Ok I'll have the hobby shop near me order that kit in. Thanks a lot whiskeyrat


----------



## whiskeyrat (May 7, 2012)

Happy to help. I think I paid about $14 bucks for mine, a little pricey but I really like the product. Post up pics when you get a chance!


----------



## iggymodeler (Nov 20, 2013)

whiskeyrat said:


> Happy to help. I think I paid about $14 bucks for mine, a little pricey but I really like the product. Post up pics when you get a chance!


I will be sure to. I'm not quite to the point where I'm ready for a build log of it as I'm not quite happy with it. Do the tamiya paints lay down any better than testors paints? My hs (hobby shop) can get both but stocks mostly testors paints and blues.


----------



## whiskeyrat (May 7, 2012)

I use both. I like the Tamiya paints a little better I think, they seem to lay down nicely if thinned properly. Same thing with the Testors Model Master paints, but sometimes they don't spray as well as the Tamiya. Maybe order up a basic set of Tamiya paints (black white red green blue gray primer) and give them a day in court. If you like them there's no reason you can't use both or other paints as well!


----------



## iggymodeler (Nov 20, 2013)

whiskeyrat said:


> I use both. I like the Tamiya paints a little better I think, they seem to lay down nicely if thinned properly. Same thing with the Testors Model Master paints, but sometimes they don't spray as well as the Tamiya. Maybe order up a basic set of Tamiya paints (black white red green blue gray primer) and give them a day in court. If you like them there's no reason you can't use both or other paints as well!

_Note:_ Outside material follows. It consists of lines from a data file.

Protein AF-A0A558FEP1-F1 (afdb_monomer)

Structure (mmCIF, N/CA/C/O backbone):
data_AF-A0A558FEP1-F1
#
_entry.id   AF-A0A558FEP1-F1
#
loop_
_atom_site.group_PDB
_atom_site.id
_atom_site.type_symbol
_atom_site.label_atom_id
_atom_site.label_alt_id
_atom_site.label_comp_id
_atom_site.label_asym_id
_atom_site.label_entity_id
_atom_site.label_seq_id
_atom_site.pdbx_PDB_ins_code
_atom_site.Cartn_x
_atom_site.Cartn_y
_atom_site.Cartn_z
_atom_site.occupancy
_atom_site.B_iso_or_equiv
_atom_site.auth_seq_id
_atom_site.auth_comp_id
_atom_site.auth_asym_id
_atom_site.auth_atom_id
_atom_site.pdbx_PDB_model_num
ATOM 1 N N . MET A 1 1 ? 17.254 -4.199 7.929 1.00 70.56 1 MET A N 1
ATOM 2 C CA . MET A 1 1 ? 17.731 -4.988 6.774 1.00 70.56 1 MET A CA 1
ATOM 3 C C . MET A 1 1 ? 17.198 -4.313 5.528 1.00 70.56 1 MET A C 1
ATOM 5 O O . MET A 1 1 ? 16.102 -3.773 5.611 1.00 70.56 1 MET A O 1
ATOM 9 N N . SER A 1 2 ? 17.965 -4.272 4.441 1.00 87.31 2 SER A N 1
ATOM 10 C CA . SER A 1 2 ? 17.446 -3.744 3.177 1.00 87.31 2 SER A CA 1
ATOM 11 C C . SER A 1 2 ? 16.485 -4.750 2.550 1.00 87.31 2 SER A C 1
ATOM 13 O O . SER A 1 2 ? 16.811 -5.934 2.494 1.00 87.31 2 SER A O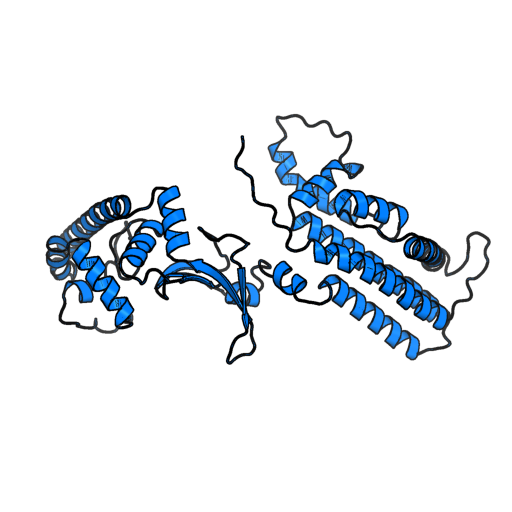 1
ATOM 15 N N . SER A 1 3 ? 15.340 -4.272 2.077 1.00 92.25 3 SER A N 1
ATOM 16 C CA . SER A 1 3 ? 14.379 -5.047 1.289 1.00 92.25 3 SER A CA 1
ATOM 17 C C . SER A 1 3 ? 14.343 -4.504 -0.138 1.00 92.25 3 SER A C 1
ATOM 19 O O . SER A 1 3 ? 14.584 -3.316 -0.347 1.00 92.25 3 SER A O 1
ATOM 21 N N . TRP A 1 4 ? 14.036 -5.351 -1.114 1.00 93.75 4 TRP A N 1
ATOM 22 C CA . TRP A 1 4 ? 13.991 -4.973 -2.526 1.00 93.75 4 TRP A CA 1
ATOM 23 C C . TRP A 1 4 ? 12.617 -5.262 -3.125 1.00 93.75 4 TRP A C 1
ATOM 25 O O . TRP A 1 4 ? 11.918 -6.164 -2.664 1.00 93.75 4 TRP A O 1
ATOM 35 N N . ALA A 1 5 ? 12.247 -4.485 -4.136 1.00 94.88 5 ALA A N 1
ATOM 36 C CA . ALA A 1 5 ? 11.126 -4.752 -5.024 1.00 94.88 5 ALA A CA 1
ATOM 37 C C . ALA A 1 5 ? 11.610 -4.642 -6.470 1.00 94.88 5 ALA A C 1
ATOM 39 O O . ALA A 1 5 ? 12.464 -3.805 -6.772 1.00 94.88 5 ALA A O 1
ATOM 40 N N . ALA A 1 6 ? 11.059 -5.476 -7.345 1.00 94.75 6 ALA A N 1
ATOM 41 C CA . ALA A 1 6 ? 11.411 -5.499 -8.757 1.00 94.75 6 ALA A CA 1
ATOM 42 C C . ALA A 1 6 ? 10.152 -5.530 -9.621 1.00 94.75 6 ALA A C 1
ATOM 44 O O . ALA A 1 6 ? 9.182 -6.220 -9.297 1.00 94.75 6 ALA A O 1
ATOM 45 N N . ILE A 1 7 ? 10.180 -4.768 -10.712 1.00 96.81 7 ILE A N 1
ATOM 46 C CA . ILE A 1 7 ? 9.229 -4.881 -11.814 1.00 96.81 7 ILE A CA 1
ATOM 47 C C . ILE A 1 7 ? 9.850 -5.812 -12.839 1.00 96.81 7 ILE A C 1
ATOM 49 O O . ILE A 1 7 ? 10.879 -5.489 -13.430 1.00 96.81 7 ILE A O 1
ATOM 53 N N . GLU A 1 8 ? 9.195 -6.935 -13.083 1.00 96.12 8 GLU A N 1
ATOM 54 C CA . GLU A 1 8 ? 9.642 -7.953 -14.016 1.00 96.12 8 GLU A CA 1
ATOM 55 C C . GLU A 1 8 ? 8.620 -8.146 -15.131 1.00 96.12 8 GLU A C 1
ATOM 57 O O . GLU A 1 8 ? 7.404 -8.070 -14.930 1.00 96.12 8 GLU A O 1
ATOM 62 N N . LEU A 1 9 ? 9.108 -8.441 -16.330 1.00 95.62 9 LEU A N 1
ATOM 63 C CA . LEU A 1 9 ? 8.271 -8.837 -17.453 1.00 95.62 9 LEU A CA 1
ATOM 64 C C . LEU A 1 9 ? 8.764 -10.168 -17.988 1.00 95.62 9 LEU A C 1
ATOM 66 O O . LEU A 1 9 ? 9.838 -10.249 -18.579 1.00 95.62 9 LEU A O 1
ATOM 70 N N . GLY A 1 10 ? 7.971 -11.214 -17.739 1.00 88.19 10 GLY A N 1
ATOM 71 C CA . GLY A 1 10 ? 8.393 -12.584 -17.987 1.00 88.19 10 GLY A CA 1
ATOM 72 C C . GLY A 1 10 ? 9.762 -12.832 -17.365 1.00 88.19 10 GLY A C 1
ATOM 73 O O . GLY A 1 10 ? 10.696 -13.056 -18.114 1.00 88.19 10 GLY A O 1
ATOM 74 N N . GLY A 1 11 ? 9.888 -12.706 -16.038 1.00 87.06 11 GLY A N 1
ATOM 75 C CA . GLY A 1 11 ? 11.096 -13.014 -15.255 1.00 87.06 11 GLY A CA 1
ATOM 76 C C . GLY A 1 11 ? 12.373 -12.248 -15.616 1.00 87.06 11 GLY A C 1
ATOM 77 O O . GLY A 1 11 ? 13.446 -12.652 -15.188 1.00 87.06 11 GLY A O 1
ATOM 78 N N . MET A 1 12 ? 12.286 -11.194 -16.430 1.00 91.75 12 MET A N 1
ATOM 79 C CA . MET A 1 12 ? 13.390 -10.268 -16.677 1.00 91.75 12 MET A CA 1
ATOM 80 C C . MET A 1 12 ? 13.102 -8.949 -15.968 1.00 91.75 12 MET A C 1
ATOM 82 O O . MET A 1 12 ? 12.062 -8.332 -16.215 1.00 91.75 12 MET A O 1
ATOM 86 N N . SER A 1 13 ? 14.028 -8.532 -15.107 1.00 93.25 13 SER A N 1
ATOM 87 C CA . SER A 1 13 ? 13.945 -7.293 -14.330 1.00 93.25 13 SER A CA 1
ATOM 88 C C . SER A 1 13 ? 14.042 -6.059 -15.232 1.00 93.25 13 SER A C 1
ATOM 90 O O . SER A 1 13 ? 14.907 -5.985 -16.106 1.00 93.25 13 SER A O 1
ATOM 92 N N . ILE A 1 14 ? 13.124 -5.109 -15.045 1.00 94.88 14 ILE A N 1
ATOM 93 C CA . ILE A 1 14 ? 13.068 -3.815 -15.742 1.00 94.88 14 ILE A CA 1
ATOM 94 C C . ILE A 1 14 ? 13.498 -2.696 -14.788 1.00 94.88 14 ILE A C 1
ATOM 96 O O . ILE A 1 14 ? 14.306 -1.845 -15.150 1.00 94.88 14 ILE A O 1
ATOM 100 N N . ILE A 1 15 ? 12.934 -2.676 -13.577 1.00 94.12 15 ILE A N 1
ATOM 101 C CA . ILE A 1 15 ? 13.206 -1.667 -12.546 1.00 94.12 15 ILE A CA 1
ATOM 102 C C . ILE A 1 15 ? 13.380 -2.385 -11.216 1.00 94.12 15 ILE A C 1
ATOM 104 O O . ILE A 1 15 ? 12.524 -3.182 -10.840 1.00 94.12 15 ILE A O 1
ATOM 108 N N . GLU A 1 16 ? 14.422 -2.026 -10.471 1.00 92.81 16 GLU A N 1
ATOM 109 C CA . GLU A 1 16 ? 14.648 -2.491 -9.103 1.00 92.81 16 GLU A CA 1
ATOM 110 C C . GLU A 1 16 ? 14.740 -1.306 -8.150 1.00 92.81 16 GLU A C 1
ATOM 112 O O . GLU A 1 16 ? 15.388 -0.297 -8.436 1.00 92.81 16 GLU A O 1
ATOM 117 N N . THR A 1 17 ? 14.093 -1.426 -6.996 1.00 93.19 17 THR A N 1
ATOM 118 C CA . THR A 1 17 ? 14.078 -0.386 -5.969 1.00 93.19 17 THR A CA 1
ATOM 119 C C . THR A 1 17 ? 14.386 -0.968 -4.599 1.00 93.19 17 THR A C 1
ATOM 121 O O . THR A 1 17 ? 13.957 -2.069 -4.250 1.00 93.19 17 THR A O 1
ATOM 124 N N . GLN A 1 18 ? 15.124 -0.204 -3.792 1.00 93.94 18 GLN A N 1
ATOM 125 C CA . GLN A 1 18 ? 15.519 -0.598 -2.443 1.00 93.94 18 GLN A CA 1
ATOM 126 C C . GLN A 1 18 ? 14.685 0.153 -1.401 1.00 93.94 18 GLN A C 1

I just might only downfall is right now I hand brush everything but long or big pieces that will be body color as I don't have an airbrush yet.


----------



## whiskeyrat (May 7, 2012)

iggymodeler said:


> I just might only downfall is right now I hand brush everything but long or big pieces that will be body color as I don't have an airbrush yet.


Ok I see. Well when you do get one I recommend as much practice as you can manage before pointing it at your models. There are several decent ones for sale on Ebay at reasonable prices. Nothing's worse than ruining a great build with a sub-standard paint job. Ask me how I know!


----------



## djnick66 (May 2, 2008)

The Tamiya stuff is semi moist, sort of like eyeshadow. Its pretty good and more or less fool proof. You can remove it too before it sets up.

you could also use black pigment or ground black pastel.

Likewise with an airbrush you can add soot or road dust easily with thinned paint, or clear finish tinted with paint or pastel pigments.


----------